Hey all, I've just enrolled in the Graduate Diploma of Brweing at Edith Cowan University in WA. I'll be studying part-time as I still have a full time job.

Feel free to post any experiences or let me know if you are/were/will be studying brewing at ECU, and I'll be happy to answer any questions as well.


----------



## O'Henry (29/1/10)

I'll be there. Met Hugh yesterday and he took me through all the gear. Was great. Are you in the industry already whitegoose?


----------



## whitegoose (29/1/10)

O said:


> No I'm in the IT industry but keen to get out and into brewing.

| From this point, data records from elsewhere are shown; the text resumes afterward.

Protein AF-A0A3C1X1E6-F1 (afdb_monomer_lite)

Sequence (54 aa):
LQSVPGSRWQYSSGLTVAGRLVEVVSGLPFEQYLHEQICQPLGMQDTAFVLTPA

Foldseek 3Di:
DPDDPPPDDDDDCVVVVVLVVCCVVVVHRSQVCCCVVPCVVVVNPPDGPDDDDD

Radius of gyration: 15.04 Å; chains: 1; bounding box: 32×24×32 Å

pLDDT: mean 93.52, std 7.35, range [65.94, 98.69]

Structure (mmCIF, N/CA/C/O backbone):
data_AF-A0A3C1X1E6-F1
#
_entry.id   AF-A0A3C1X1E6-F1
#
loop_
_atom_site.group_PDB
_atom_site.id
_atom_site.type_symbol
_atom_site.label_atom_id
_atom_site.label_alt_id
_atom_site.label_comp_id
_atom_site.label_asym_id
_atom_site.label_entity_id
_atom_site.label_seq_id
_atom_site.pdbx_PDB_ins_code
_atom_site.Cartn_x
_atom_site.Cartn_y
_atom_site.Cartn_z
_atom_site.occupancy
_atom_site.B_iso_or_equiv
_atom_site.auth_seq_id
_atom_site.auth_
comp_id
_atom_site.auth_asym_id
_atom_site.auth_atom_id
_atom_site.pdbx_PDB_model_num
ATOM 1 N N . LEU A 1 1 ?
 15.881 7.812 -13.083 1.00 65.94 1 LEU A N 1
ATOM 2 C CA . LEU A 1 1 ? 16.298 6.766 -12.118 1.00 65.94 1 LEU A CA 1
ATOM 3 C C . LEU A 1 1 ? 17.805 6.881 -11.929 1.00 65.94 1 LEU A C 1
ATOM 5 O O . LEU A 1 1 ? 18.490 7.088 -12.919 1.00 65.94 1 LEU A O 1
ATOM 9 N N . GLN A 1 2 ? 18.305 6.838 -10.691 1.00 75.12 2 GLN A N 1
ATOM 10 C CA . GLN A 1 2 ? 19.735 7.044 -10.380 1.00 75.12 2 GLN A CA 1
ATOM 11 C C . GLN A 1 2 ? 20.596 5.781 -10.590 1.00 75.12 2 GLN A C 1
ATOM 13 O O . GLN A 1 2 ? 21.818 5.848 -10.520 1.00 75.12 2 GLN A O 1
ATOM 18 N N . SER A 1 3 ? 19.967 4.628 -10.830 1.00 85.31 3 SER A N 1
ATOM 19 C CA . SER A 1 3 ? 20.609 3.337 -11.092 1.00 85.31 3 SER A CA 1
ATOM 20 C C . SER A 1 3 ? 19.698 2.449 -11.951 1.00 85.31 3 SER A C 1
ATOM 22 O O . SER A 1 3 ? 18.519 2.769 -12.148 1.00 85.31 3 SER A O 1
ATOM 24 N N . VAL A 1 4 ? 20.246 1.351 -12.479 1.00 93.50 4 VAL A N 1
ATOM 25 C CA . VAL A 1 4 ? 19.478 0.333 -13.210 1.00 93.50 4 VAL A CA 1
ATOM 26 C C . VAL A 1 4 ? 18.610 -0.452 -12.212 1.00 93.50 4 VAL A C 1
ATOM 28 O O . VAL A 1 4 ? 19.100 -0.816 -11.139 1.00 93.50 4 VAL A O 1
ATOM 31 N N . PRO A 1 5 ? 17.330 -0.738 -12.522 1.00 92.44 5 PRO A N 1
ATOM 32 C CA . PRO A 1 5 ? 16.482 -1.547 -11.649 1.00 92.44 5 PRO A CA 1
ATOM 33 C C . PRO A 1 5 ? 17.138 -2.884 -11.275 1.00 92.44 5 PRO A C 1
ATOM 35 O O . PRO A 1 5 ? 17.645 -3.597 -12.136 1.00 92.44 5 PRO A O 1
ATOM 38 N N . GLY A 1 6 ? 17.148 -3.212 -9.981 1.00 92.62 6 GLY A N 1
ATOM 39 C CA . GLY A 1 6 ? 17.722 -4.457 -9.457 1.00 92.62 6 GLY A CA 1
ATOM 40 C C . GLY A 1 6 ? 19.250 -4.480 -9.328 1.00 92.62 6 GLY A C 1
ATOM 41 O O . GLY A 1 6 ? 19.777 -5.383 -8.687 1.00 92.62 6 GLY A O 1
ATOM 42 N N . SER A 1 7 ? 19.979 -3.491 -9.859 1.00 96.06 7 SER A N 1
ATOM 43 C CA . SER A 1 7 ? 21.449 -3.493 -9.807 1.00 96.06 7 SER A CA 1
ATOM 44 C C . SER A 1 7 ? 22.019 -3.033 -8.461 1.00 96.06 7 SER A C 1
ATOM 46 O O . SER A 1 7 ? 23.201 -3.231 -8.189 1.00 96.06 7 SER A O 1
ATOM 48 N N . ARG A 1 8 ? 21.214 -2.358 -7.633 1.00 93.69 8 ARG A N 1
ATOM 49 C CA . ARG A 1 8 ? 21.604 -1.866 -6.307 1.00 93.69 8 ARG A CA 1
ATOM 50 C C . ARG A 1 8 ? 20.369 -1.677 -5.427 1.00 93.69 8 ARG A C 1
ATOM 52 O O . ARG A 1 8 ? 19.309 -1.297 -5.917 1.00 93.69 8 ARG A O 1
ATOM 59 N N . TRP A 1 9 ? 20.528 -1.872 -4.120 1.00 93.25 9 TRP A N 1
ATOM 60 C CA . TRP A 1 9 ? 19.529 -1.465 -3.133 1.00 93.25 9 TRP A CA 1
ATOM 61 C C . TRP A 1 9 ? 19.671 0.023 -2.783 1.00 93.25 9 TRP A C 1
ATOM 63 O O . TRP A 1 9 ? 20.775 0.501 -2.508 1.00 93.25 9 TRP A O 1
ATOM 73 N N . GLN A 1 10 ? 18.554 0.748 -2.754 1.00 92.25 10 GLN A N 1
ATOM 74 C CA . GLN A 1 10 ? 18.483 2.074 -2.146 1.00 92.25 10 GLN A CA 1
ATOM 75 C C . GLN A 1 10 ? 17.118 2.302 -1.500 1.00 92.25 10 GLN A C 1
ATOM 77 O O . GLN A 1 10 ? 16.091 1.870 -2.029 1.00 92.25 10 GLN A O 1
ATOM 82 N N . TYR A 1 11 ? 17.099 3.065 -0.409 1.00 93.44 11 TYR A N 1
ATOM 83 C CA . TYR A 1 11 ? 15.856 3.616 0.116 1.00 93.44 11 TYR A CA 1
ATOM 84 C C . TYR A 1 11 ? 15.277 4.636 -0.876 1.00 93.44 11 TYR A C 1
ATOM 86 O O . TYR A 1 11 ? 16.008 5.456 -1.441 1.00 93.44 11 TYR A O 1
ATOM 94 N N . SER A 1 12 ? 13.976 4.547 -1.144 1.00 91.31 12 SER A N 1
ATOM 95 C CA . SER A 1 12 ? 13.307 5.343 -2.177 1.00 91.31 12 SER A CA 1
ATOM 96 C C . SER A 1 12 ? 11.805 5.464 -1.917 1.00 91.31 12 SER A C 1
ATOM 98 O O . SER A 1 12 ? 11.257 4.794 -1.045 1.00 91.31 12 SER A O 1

I figure worst case I'll be a better homebrewer, best case, it'll lead to a career change. Are you in the industry?
> 
> I might call Hugh now - I left a message with him on the landline yesterday but got no reply.
> 
> Guess I'll see you at uni!


----------



## O'Henry (29/1/10)

He is not so great with the telephone. I managed to set up an appointment with him. Only spoke on the phone twice but I must have called 6 times. You can email him too. 

I'm also not in the industry, but am in no industry really. Finished studying in 2008 and then did not much of anything last year. Looked for work but not a lot in my field, so now I'm over here putting my degree to good use...


----------



## whitegoose (29/1/10)

Had a chat to Hugh - he seems like a really good bloke! All systems go...


----------



## brendanos (6/2/10)

Fingers crossed here - should find out in the next few days if Hugh has talked some sense into ECU Admissions.


----------



## brendanos (24/2/10)

And we're off!

whitegoose - are you the late starter?


----------



## whitegoose (25/2/10)

brendanos said:


> And we're off!
> 
> whitegoose - are you the late starter?


Yeah mate I've been over in Brisbane for work all week - I'll be there on Monday though - I'm pumped!!

How did it go? Did I miss anything of note? I might flick Hugh an email.

What units are you enrolled in?


----------



## O'Henry (26/2/10)

brendanos and I are enrolled in all the units. Looking forward to meeting you. See you at class!


----------



## fifey (5/5/11)

I am a bit confused with the prerequisites for the Grad. Dip. at ECU. It says I need industry experience or a Bachelor and the Grad. Cert. but it seems the Grad. Cert. has been axed? Though chances are the format will have changed again by the time I'm ready to do it.

What are your opinions of the course?


----------



## brendanos (8/5/11)

You need a Bachelor/Undergraduate Degree or industry experience. Prior learning doesn't hurt. Persistance also pays off. The Grad Cert. never took off, though they run a short course which may be a foot in the door -

http://www.microbrewing.com.au/noticeboard...rt-course-.html

If you are self motivated, enjoy studying & know what you want out of the course then I would encourage you to contact Hugh Dunn. As a Grad Dip you really need to grab the bull by the horns and milk it for all it's worth.


----------



## Stormahead (15/7/12)

Is anyone here doing the course this year?


----------



## WitWonder (16/12/14)

Seems this course has been discontinued


----------